» **What you should do**
Reproduce the entries below exactly, but only from the line containing "ATOM 172 N N" to the line containing "ATOM 174 C C", inclusive.

» **Supplied information**
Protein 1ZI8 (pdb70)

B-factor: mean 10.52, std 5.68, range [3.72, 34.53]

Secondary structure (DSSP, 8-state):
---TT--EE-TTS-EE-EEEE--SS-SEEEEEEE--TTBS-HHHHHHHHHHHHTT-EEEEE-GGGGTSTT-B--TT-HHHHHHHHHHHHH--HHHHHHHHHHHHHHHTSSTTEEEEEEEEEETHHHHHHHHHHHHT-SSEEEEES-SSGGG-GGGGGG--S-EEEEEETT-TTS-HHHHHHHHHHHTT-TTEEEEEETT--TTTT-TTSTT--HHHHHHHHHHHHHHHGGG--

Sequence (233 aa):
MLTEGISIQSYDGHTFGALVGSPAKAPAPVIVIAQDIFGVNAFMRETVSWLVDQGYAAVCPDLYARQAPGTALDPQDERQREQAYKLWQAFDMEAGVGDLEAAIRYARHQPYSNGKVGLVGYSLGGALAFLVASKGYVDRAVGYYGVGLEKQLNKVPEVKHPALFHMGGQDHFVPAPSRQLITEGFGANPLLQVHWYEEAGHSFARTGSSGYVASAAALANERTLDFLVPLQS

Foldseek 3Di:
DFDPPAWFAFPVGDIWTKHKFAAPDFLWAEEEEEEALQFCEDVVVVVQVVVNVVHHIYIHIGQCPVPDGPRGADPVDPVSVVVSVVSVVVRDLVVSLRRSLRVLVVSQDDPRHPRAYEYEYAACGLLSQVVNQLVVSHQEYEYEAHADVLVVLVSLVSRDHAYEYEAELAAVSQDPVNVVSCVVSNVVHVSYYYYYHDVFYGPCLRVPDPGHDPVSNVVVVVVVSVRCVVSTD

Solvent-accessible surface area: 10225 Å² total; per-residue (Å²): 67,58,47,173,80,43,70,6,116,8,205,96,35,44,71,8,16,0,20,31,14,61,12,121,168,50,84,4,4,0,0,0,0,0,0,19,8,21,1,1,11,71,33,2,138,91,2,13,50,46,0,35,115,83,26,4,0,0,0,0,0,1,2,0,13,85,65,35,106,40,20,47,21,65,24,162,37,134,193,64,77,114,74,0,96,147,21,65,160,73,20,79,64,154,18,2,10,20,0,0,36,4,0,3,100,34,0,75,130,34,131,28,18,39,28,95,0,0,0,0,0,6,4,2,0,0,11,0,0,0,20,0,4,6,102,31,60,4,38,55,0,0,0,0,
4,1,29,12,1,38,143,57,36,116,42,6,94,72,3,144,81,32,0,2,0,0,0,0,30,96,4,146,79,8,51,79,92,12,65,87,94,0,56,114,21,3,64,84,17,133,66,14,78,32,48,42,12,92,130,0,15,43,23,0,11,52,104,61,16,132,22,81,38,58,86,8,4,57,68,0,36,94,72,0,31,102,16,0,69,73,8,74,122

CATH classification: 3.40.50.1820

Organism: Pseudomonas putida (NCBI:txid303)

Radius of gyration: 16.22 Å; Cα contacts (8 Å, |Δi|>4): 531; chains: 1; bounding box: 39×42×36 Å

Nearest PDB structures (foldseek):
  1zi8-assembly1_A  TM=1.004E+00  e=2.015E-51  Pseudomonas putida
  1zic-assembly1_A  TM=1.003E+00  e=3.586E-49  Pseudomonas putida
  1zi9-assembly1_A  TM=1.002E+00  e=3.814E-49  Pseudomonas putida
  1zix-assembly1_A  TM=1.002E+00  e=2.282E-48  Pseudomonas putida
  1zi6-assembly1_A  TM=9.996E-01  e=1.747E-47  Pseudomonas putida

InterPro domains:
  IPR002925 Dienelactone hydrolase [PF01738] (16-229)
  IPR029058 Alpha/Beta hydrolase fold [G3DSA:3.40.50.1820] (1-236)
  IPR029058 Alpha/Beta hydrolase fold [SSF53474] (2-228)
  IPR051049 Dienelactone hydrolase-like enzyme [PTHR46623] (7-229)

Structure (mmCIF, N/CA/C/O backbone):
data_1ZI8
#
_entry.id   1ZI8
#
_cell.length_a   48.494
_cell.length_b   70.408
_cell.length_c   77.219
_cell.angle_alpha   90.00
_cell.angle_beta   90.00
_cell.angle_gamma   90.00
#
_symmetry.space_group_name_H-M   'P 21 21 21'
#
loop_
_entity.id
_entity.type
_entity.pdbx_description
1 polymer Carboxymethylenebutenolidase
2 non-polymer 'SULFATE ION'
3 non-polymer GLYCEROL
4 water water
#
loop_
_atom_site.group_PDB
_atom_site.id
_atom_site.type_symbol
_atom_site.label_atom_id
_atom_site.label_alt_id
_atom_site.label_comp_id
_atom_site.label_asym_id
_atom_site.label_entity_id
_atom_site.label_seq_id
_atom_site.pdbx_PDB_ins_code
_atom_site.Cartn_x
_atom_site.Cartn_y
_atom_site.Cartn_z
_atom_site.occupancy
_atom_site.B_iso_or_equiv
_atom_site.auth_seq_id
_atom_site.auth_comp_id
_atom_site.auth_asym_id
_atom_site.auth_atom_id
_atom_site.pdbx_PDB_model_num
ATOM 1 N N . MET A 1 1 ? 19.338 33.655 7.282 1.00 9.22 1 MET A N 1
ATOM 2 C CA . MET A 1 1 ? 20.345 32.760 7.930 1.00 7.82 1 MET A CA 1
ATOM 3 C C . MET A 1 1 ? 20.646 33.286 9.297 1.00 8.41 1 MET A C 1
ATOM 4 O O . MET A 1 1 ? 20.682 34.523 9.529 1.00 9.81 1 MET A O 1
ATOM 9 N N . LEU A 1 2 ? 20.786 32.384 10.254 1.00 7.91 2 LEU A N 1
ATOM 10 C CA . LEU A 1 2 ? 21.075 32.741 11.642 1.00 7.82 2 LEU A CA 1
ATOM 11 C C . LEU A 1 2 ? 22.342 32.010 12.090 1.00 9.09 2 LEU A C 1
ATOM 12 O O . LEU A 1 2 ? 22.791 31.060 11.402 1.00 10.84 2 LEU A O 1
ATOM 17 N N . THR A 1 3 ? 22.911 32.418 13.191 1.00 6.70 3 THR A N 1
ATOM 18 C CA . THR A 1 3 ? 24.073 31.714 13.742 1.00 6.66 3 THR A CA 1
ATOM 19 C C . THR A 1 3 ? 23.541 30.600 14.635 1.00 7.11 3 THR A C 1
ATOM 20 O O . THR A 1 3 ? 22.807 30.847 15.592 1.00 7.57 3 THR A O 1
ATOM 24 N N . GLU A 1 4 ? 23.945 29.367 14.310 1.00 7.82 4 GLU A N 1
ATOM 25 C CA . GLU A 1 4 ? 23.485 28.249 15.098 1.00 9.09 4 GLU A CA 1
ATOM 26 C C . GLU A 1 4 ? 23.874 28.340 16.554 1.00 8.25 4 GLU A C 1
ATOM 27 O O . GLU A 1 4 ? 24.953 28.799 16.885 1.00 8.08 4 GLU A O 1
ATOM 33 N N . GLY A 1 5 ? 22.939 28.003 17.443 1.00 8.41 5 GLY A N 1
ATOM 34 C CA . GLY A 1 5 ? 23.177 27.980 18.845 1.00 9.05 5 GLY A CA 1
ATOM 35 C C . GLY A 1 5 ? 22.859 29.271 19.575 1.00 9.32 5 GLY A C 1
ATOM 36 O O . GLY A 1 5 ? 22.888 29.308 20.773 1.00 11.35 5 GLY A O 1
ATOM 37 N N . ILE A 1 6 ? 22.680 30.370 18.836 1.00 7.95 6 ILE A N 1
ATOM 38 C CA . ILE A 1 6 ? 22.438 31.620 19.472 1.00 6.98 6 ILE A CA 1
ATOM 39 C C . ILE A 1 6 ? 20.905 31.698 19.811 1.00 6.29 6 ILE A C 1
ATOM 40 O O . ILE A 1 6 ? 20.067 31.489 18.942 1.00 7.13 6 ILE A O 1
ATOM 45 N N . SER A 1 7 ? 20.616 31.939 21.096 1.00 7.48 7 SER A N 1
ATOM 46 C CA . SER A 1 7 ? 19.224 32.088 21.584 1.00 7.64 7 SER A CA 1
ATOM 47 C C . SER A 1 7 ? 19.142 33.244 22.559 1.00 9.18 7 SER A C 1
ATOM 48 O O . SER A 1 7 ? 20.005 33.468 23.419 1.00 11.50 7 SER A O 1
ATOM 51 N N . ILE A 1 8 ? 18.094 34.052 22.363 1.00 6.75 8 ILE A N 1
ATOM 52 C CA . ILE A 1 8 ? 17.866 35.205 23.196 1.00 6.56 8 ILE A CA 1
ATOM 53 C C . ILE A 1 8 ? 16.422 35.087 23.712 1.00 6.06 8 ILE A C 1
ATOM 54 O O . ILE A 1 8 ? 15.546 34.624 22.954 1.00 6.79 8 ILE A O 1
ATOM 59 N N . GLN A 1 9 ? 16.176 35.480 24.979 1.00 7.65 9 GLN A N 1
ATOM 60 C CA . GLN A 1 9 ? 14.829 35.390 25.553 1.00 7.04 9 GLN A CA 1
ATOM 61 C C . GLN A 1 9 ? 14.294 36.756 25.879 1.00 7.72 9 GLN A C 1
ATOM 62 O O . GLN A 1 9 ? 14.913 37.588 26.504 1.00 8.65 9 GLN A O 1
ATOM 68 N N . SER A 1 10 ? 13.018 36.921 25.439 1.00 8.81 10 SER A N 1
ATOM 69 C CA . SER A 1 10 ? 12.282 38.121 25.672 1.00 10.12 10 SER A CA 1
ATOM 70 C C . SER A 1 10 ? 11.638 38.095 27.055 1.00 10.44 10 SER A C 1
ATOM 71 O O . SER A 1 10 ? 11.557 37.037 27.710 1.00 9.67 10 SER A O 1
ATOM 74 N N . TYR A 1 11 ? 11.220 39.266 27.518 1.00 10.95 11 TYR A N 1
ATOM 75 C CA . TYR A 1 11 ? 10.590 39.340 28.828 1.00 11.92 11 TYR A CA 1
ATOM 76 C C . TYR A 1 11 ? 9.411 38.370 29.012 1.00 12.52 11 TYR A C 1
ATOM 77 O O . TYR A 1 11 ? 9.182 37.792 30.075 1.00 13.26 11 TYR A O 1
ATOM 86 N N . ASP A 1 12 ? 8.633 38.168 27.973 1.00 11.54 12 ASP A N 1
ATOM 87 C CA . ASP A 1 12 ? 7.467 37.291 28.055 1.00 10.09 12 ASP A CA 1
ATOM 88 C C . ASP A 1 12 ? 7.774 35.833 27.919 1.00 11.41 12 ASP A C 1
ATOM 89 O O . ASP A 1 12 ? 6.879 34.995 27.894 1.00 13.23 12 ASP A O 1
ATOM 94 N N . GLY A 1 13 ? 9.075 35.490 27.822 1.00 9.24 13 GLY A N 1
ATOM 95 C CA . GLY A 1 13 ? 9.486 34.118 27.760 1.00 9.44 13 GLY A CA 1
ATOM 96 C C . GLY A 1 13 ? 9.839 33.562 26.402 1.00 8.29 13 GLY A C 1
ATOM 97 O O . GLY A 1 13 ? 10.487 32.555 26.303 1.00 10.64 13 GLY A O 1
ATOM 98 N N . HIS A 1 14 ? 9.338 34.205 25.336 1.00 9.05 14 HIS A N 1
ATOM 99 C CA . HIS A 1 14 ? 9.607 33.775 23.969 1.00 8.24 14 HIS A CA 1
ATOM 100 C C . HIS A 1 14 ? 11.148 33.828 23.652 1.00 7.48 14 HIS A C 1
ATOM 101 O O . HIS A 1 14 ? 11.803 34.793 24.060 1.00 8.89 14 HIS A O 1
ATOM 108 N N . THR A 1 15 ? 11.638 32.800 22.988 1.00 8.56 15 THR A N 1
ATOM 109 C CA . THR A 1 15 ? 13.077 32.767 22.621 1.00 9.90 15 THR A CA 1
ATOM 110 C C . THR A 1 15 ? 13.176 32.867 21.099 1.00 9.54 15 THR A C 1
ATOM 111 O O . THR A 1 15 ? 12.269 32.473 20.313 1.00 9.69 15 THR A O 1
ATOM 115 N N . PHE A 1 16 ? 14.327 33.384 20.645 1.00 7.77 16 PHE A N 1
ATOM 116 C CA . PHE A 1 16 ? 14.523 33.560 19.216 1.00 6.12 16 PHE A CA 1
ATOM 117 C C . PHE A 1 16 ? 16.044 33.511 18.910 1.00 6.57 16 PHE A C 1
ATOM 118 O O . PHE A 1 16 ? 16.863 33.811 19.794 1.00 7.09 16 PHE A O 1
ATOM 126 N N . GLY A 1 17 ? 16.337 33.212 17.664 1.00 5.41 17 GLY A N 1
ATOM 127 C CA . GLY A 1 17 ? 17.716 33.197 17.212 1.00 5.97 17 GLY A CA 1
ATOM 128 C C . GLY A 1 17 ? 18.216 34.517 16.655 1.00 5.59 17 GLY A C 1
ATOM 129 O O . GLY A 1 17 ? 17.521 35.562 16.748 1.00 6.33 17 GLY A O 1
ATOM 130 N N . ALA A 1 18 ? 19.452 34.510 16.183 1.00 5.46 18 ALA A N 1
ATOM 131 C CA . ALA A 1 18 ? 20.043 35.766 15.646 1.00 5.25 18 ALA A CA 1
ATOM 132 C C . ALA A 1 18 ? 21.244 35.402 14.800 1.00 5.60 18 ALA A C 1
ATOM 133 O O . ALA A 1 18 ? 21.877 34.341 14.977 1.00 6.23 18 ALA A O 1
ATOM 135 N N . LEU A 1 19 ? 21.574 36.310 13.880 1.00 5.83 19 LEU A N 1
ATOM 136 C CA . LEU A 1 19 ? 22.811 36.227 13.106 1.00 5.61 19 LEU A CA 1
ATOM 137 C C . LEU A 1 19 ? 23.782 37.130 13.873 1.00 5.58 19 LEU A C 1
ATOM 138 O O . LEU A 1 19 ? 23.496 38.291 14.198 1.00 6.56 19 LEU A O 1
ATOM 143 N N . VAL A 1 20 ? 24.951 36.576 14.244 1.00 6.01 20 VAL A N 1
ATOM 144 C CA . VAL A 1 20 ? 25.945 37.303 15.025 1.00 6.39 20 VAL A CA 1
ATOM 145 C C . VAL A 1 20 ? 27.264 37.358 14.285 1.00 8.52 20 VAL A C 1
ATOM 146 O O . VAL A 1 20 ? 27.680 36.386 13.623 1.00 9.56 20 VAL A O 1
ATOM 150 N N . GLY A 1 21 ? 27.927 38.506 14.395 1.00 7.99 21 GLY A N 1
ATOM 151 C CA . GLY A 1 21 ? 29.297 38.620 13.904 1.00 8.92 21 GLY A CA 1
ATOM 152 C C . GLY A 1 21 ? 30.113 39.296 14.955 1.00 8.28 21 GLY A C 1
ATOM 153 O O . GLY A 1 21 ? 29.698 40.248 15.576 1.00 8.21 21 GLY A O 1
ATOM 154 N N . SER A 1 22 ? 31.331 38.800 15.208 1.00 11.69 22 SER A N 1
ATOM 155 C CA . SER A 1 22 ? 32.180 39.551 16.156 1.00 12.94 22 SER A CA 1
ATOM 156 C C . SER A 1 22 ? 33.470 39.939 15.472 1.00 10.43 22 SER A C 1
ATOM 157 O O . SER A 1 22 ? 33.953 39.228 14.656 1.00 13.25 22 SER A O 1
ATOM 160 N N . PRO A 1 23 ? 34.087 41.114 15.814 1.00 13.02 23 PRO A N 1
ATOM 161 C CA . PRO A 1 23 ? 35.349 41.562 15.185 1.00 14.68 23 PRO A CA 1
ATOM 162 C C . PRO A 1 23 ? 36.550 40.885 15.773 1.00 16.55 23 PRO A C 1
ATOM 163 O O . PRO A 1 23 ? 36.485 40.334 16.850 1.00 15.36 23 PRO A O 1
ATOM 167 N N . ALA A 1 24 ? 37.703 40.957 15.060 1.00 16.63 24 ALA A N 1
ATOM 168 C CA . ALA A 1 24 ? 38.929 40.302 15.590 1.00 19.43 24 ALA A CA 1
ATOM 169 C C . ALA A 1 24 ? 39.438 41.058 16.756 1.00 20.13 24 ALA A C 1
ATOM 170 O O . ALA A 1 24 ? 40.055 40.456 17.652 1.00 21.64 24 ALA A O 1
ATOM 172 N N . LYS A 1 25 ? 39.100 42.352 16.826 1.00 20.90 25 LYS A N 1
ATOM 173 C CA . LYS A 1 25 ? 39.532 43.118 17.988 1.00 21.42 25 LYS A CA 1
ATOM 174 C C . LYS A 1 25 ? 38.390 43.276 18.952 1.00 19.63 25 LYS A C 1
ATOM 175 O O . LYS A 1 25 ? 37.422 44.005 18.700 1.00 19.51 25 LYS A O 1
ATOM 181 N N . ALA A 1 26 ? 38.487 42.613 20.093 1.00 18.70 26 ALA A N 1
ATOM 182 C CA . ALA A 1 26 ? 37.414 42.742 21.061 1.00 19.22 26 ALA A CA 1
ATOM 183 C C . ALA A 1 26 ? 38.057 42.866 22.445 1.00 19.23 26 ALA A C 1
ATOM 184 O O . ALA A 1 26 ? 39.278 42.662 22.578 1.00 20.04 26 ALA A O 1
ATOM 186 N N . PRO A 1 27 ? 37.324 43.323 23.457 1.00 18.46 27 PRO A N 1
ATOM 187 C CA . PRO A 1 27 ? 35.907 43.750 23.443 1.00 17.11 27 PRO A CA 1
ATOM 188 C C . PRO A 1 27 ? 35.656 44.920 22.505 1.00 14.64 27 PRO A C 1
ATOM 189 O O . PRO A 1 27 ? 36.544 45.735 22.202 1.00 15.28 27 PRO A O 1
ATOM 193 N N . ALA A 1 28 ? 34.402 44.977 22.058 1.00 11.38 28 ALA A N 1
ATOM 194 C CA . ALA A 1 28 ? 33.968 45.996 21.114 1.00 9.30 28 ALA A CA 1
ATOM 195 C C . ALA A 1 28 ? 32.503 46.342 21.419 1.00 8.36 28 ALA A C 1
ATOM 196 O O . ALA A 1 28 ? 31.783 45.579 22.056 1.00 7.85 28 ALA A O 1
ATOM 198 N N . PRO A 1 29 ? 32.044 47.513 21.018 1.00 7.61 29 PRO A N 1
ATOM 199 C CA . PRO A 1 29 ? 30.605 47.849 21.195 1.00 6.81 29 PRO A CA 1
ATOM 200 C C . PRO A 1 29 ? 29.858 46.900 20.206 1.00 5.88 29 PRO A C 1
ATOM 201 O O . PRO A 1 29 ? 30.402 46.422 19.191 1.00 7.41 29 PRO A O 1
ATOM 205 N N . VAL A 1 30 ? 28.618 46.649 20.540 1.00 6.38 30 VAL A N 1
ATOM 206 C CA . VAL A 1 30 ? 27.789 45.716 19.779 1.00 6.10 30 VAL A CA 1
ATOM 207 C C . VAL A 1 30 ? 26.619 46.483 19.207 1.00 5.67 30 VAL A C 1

» **Written response**
ATOM 172 N N . LYS A 1 25 ? 39.100 42.352 16.826 1.00 20.90 25 LYS A N 1
ATOM 173 C CA . LYS A 1 25 ? 39.532 43.118 17.988 1.00 21.42 25 LYS A CA 1
ATOM 174 C C . LYS A 1 25 ? 38.390 43.276 18.952 1.00 19.63 25 LYS A C 1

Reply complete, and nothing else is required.